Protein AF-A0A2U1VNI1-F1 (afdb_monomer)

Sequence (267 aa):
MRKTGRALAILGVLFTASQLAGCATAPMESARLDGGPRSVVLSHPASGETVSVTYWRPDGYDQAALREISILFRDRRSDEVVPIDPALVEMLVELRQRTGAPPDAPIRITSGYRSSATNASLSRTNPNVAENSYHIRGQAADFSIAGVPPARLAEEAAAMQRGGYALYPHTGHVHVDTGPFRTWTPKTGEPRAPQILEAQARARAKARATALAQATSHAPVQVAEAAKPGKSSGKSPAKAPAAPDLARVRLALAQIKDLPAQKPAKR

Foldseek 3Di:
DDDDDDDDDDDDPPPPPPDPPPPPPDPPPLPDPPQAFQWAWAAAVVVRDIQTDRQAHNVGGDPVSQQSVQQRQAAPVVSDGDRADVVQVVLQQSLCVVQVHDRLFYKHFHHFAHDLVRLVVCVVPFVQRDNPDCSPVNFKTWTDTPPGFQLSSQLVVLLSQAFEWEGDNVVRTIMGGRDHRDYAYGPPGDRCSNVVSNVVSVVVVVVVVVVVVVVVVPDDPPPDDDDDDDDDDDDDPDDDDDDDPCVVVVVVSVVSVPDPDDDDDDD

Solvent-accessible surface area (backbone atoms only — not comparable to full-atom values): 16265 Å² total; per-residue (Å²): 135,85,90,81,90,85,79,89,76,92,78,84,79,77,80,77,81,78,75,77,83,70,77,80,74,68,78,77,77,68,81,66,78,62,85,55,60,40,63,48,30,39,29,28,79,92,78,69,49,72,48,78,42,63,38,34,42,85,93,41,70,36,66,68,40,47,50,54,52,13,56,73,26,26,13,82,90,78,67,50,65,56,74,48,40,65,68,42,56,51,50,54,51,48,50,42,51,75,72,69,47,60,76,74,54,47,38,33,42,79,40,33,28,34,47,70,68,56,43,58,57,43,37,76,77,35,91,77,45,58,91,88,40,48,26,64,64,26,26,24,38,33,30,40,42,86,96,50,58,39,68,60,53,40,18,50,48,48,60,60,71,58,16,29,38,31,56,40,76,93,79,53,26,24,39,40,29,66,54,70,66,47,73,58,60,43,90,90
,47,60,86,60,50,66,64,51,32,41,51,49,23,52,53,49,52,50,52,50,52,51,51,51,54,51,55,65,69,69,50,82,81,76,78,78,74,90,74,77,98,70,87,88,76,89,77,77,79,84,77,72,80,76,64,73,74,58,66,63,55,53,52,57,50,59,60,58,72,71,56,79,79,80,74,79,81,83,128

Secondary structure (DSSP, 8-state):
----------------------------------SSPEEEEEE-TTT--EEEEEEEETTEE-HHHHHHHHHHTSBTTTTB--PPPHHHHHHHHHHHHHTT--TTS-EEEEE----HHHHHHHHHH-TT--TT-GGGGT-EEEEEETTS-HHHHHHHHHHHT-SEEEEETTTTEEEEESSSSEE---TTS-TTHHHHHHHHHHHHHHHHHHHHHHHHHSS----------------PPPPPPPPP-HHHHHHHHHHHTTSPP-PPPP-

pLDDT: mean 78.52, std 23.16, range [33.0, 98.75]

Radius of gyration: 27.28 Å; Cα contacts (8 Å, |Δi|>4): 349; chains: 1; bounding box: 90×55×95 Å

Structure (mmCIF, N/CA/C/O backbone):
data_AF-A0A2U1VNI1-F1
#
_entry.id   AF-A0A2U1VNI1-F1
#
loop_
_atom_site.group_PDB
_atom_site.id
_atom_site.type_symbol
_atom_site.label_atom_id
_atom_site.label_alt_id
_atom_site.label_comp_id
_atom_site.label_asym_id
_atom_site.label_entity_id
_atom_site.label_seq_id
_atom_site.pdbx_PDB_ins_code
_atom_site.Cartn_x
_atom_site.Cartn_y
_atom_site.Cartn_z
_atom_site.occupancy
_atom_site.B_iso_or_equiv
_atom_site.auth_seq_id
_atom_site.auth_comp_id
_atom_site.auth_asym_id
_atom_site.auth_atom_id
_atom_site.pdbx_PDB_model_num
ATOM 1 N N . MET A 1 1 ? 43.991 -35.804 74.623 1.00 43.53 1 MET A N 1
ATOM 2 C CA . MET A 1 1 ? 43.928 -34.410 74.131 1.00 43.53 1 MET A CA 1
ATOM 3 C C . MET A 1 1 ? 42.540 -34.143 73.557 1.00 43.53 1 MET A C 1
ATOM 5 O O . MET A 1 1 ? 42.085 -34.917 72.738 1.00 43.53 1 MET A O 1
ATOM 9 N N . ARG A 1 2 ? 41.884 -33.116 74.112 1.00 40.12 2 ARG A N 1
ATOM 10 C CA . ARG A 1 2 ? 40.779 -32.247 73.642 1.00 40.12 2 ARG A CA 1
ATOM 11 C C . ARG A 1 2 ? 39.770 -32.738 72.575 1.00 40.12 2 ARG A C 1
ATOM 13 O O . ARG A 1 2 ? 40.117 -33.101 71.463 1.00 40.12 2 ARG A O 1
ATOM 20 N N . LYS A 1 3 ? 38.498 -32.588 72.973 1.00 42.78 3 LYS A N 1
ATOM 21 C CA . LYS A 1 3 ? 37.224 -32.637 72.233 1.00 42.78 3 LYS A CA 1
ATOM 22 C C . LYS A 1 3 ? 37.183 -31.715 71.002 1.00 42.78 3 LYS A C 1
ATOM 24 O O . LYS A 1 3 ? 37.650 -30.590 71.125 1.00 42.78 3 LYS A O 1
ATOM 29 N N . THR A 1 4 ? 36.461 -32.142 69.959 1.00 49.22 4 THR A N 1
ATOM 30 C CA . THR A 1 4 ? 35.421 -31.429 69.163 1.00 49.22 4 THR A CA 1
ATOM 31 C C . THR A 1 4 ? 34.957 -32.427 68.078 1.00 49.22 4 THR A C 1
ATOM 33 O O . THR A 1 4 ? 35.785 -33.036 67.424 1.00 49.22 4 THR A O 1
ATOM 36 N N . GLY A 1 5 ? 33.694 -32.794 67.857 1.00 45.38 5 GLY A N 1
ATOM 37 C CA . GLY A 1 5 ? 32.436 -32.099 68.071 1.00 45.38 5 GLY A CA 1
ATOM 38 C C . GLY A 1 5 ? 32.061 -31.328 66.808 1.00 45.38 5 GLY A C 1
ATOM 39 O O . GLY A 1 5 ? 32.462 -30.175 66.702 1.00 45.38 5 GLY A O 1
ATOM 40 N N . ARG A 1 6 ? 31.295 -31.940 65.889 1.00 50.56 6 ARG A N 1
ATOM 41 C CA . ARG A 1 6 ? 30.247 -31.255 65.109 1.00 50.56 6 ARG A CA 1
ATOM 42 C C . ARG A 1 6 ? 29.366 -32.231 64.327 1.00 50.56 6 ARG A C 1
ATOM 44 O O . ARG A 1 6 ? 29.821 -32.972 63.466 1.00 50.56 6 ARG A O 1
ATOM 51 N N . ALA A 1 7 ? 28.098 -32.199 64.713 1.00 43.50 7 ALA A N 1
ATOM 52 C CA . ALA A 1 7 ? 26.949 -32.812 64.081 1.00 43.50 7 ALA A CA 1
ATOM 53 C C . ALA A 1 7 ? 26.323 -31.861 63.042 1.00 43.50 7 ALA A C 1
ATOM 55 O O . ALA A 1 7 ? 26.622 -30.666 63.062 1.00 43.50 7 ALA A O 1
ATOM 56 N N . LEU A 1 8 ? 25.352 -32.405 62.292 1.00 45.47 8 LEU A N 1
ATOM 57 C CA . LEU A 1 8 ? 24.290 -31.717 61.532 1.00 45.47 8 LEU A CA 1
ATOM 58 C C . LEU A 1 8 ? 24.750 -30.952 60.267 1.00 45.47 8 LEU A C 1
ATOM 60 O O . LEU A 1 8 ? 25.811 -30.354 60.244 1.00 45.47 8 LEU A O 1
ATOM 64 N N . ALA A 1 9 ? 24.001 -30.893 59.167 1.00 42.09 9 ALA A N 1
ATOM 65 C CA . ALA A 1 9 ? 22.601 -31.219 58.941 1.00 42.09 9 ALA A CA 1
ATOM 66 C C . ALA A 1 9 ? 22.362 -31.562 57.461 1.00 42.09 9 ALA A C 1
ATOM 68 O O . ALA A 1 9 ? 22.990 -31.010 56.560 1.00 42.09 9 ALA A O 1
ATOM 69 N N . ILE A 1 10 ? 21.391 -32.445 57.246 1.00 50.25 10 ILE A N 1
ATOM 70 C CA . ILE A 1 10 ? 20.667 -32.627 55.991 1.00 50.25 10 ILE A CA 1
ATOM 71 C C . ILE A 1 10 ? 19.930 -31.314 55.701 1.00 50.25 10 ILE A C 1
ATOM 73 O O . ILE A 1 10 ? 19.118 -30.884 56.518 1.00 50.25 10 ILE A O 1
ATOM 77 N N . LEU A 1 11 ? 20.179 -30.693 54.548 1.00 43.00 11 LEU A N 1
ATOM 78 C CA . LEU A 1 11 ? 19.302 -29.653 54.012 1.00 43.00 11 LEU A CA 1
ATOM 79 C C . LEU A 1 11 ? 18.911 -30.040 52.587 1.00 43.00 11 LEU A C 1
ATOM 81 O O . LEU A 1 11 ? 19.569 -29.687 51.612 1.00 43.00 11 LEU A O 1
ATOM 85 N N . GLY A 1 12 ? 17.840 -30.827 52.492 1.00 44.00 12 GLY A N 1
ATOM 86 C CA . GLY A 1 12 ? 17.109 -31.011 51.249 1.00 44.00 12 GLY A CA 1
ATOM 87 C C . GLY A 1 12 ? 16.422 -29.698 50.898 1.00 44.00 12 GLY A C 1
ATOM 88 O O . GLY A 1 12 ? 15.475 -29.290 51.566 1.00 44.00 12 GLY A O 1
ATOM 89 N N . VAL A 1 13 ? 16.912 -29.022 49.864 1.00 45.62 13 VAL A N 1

━━━━━━━━

-- Problem to solve --
Out of the data above, transcribe exactly and only the lines starting with the line that has "ATOM 58 C C" and going on through the line that has "ATOM 78 C CA", both included.

-- Completed task --
ATOM 58 C C . LEU A 1 8 ? 24.750 -30.952 60.267 1.00 45.47 8 LEU A C 1
ATOM 60 O O . LEU A 1 8 ? 25.811 -30.354 60.244 1.00 45.47 8 LEU A O 1
ATOM 64 N N . ALA A 1 9 ? 24.001 -30.893 59.167 1.00 42.09 9 ALA A N 1
ATOM 65 C CA . ALA A 1 9 ? 22.601 -31.219 58.941 1.00 42.09 9 ALA A CA 1
ATOM 66 C C . ALA A 1 9 ? 22.362 -31.562 57.461 1.00 42.09 9 ALA A C 1
ATOM 68 O O . ALA A 1 9 ? 22.990 -31.010 56.560 1.00 42.09 9 ALA A O 1
ATOM 69 N N . ILE A 1 10 ? 21.391 -32.445 57.246 1.00 50.25 10 ILE A N 1
ATOM 70 C CA . ILE A 1 10 ? 20.667 -32.627 55.991 1.00 50.25 10 ILE A CA 1
ATOM 71 C C . ILE A 1 10 ? 19.930 -31.314 55.701 1.00 50.25 10 ILE A C 1
ATOM 73 O O . ILE A 1 10 ? 19.118 -30.884 56.518 1.00 50.25 10 ILE A O 1
ATOM 77 N N . LEU A 1 11 ? 20.179 -30.693 54.548 1.00 43.00 11 LEU A N 1
ATOM 78 C CA . LEU A 1 11 ? 19.302 -29.653 54.012 1.00 43.00 11 LEU A CA 1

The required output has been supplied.